One recent study from the Massachusetts Institute of Technology used detailed modeling to see where it might make most sense to build all this infrastructure. New chargers on residential streets, as well as high-speed charging stations along highways, would go a long way to supporting an electric-vehicle boom.
Further, as Electrek reported earlier this week, Electrify America just installed 30 solar EV charging stations in rural California that are free for customers. How about more of those, please?
Generate more electricity: Utilities will probably need to build a lot of new power plants and upgrade their transmission networks. That’s going to take careful planning.
In 2018, researchers at the University of Texas at Austin’s Energy Institute looked at what a shift to electric vehicles would mean for the power grid in every state. While Americans would likely pay more for electricity as utilities made necessary upgrades, that would be offset by fuel savings from not having to buy gasoline anymore.
Stagger charging times: If everyone plugs in at once, it may put strain on the national grid. So if utilities offer cheaper rates during off-peak hours, then they’ll be better able to handle the demand. Southern California Edison does this already, offering cheaper rates during the day when there is plenty of solar power.
A 2019 study by Boston Consulting Group concluded that utilities could reduce by 70% the costs of grid upgrades over the next decade by shifting to “optimized” charging.
Create a cleaner grid: Transport makes up one-third of the US’ emissions a year. EVs help, but it’s a bit ridiculous to be plugging into a grid ultimately powered by fossil fuels.
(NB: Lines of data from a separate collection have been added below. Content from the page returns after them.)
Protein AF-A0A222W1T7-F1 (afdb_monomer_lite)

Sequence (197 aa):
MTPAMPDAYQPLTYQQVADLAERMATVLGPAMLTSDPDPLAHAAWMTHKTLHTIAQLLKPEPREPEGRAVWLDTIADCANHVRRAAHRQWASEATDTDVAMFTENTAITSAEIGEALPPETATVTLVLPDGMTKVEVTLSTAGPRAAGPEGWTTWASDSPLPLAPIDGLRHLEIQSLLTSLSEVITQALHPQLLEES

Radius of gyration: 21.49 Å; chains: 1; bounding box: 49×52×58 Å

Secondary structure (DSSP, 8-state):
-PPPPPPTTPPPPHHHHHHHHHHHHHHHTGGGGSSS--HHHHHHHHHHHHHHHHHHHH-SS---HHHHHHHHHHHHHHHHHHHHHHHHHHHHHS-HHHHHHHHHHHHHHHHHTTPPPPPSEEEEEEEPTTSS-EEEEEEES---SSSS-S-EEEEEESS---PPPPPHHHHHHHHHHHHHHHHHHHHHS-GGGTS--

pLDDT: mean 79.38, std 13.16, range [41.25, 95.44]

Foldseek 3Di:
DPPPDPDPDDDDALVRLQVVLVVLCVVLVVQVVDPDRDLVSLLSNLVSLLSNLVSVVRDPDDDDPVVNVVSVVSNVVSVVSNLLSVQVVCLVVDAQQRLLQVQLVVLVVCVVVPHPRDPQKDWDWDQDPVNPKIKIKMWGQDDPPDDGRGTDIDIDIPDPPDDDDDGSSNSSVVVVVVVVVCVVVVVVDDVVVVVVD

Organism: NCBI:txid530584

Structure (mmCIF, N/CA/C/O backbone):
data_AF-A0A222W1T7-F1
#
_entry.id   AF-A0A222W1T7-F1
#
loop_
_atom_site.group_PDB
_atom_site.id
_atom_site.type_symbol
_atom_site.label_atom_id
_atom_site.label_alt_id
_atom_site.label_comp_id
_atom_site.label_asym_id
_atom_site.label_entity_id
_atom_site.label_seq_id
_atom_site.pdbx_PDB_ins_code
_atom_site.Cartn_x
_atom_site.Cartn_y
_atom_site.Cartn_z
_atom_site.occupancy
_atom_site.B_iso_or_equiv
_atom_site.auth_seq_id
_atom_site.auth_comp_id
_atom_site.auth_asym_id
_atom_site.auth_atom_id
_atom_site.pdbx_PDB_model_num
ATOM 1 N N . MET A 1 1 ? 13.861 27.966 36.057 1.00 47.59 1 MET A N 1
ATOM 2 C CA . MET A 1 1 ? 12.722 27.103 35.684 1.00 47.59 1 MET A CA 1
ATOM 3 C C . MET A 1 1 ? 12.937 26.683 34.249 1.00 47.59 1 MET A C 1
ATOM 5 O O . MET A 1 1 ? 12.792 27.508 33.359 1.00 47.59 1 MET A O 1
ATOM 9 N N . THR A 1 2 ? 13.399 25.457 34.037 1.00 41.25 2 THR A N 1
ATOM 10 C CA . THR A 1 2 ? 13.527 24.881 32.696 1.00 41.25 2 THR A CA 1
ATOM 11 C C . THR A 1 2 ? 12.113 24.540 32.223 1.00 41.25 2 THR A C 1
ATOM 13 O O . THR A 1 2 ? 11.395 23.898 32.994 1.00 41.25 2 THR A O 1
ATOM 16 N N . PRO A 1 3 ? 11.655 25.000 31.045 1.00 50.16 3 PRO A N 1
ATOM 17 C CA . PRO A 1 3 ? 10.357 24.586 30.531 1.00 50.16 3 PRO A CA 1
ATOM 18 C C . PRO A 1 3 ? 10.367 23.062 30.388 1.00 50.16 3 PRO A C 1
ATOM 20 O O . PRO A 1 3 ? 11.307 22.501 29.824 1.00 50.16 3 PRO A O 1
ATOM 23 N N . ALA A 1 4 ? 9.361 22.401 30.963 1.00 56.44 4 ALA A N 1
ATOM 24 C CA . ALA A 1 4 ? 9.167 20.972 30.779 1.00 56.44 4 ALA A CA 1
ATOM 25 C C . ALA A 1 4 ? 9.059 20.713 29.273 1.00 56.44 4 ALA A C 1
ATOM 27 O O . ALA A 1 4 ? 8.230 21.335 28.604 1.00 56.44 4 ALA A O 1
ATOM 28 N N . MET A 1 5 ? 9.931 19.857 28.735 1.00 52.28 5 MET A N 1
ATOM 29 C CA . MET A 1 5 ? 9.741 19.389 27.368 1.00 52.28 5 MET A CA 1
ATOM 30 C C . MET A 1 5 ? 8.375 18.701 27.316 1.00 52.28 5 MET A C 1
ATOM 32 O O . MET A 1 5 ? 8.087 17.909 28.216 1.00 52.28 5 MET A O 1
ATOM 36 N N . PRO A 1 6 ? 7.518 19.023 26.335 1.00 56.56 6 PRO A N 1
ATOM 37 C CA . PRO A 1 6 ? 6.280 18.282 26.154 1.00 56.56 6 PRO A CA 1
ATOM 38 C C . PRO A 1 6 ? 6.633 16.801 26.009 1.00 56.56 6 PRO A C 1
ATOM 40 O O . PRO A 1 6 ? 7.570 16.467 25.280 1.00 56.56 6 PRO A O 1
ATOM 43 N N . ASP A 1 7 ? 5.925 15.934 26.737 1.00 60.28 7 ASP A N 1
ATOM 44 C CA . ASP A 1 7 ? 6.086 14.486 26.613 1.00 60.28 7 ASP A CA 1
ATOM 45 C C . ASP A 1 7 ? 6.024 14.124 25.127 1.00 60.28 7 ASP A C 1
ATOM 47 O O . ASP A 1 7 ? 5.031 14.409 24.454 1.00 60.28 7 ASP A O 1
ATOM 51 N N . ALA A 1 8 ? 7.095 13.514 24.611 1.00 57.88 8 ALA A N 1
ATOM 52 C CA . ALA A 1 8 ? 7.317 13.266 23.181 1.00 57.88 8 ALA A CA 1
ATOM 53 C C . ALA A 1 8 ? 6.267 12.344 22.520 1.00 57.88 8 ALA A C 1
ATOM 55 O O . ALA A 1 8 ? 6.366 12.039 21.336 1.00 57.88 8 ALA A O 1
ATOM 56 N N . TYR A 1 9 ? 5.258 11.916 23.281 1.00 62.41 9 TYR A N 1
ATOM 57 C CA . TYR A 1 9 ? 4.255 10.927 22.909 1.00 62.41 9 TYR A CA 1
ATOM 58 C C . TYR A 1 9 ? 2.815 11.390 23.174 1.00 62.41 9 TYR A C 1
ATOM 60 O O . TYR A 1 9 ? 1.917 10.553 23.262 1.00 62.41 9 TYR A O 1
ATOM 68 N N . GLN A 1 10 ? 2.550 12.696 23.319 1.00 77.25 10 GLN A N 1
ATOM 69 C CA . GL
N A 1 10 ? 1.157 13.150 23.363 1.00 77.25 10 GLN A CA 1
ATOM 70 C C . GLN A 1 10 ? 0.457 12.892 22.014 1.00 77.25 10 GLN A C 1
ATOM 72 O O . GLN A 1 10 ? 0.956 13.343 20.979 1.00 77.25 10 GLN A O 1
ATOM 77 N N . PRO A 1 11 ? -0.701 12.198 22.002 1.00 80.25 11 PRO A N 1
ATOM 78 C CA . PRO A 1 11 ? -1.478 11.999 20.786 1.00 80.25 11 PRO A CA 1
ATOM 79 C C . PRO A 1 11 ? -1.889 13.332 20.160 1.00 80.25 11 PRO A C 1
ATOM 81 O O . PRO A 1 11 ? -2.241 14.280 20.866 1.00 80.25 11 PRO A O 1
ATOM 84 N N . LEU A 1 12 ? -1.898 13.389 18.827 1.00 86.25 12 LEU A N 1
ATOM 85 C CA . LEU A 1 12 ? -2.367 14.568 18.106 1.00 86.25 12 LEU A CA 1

So utilities need to get off the fossil fuels and onto renewables to truly make the transport clean.
One recent study by Carnegie Mellon University found that if America’s grid was close to emissions-free, and if about 84% of all vehicle travel was electrified, transportation emissions from light-duty vehicles would fall by 90%.
Big oil money = anti-drilling stance
Nonprofit, consumer rights advocacy group, and think tank Public Citizen released a study this week called “Big Oil’s Capitol Hill Allies: Oil-Funded Lawmakers Resist Biden’s Energy and Climate Plans.” It’s a report that should surprise absolutely no one.
US lawmakers who most vehemently oppose Biden’s energy plans receive the most money from the fossil fuel industry.
On January 26, the Department of the Interior imposed a 60-day moratorium on oil and gas leasing, drilling permits, and lease extensions on federal land. On January 27, 29 Republican members of the 70-member Congressional Western Caucus condemned Biden’s expansion of the moratorium in a statement.
Public Citizen analyzed campaign finance data for those 29 lawmakers in the Congressional Western Caucus, a bipartisan caucus within the US House of Representatives that refers to themselves as “the voice of the West.”
The analysis of data from the Center for Responsive Politics shows these 29 members received a combined $13.4 million over their careers from fossil fuel interests and $23.6 million from energy and natural resources interests.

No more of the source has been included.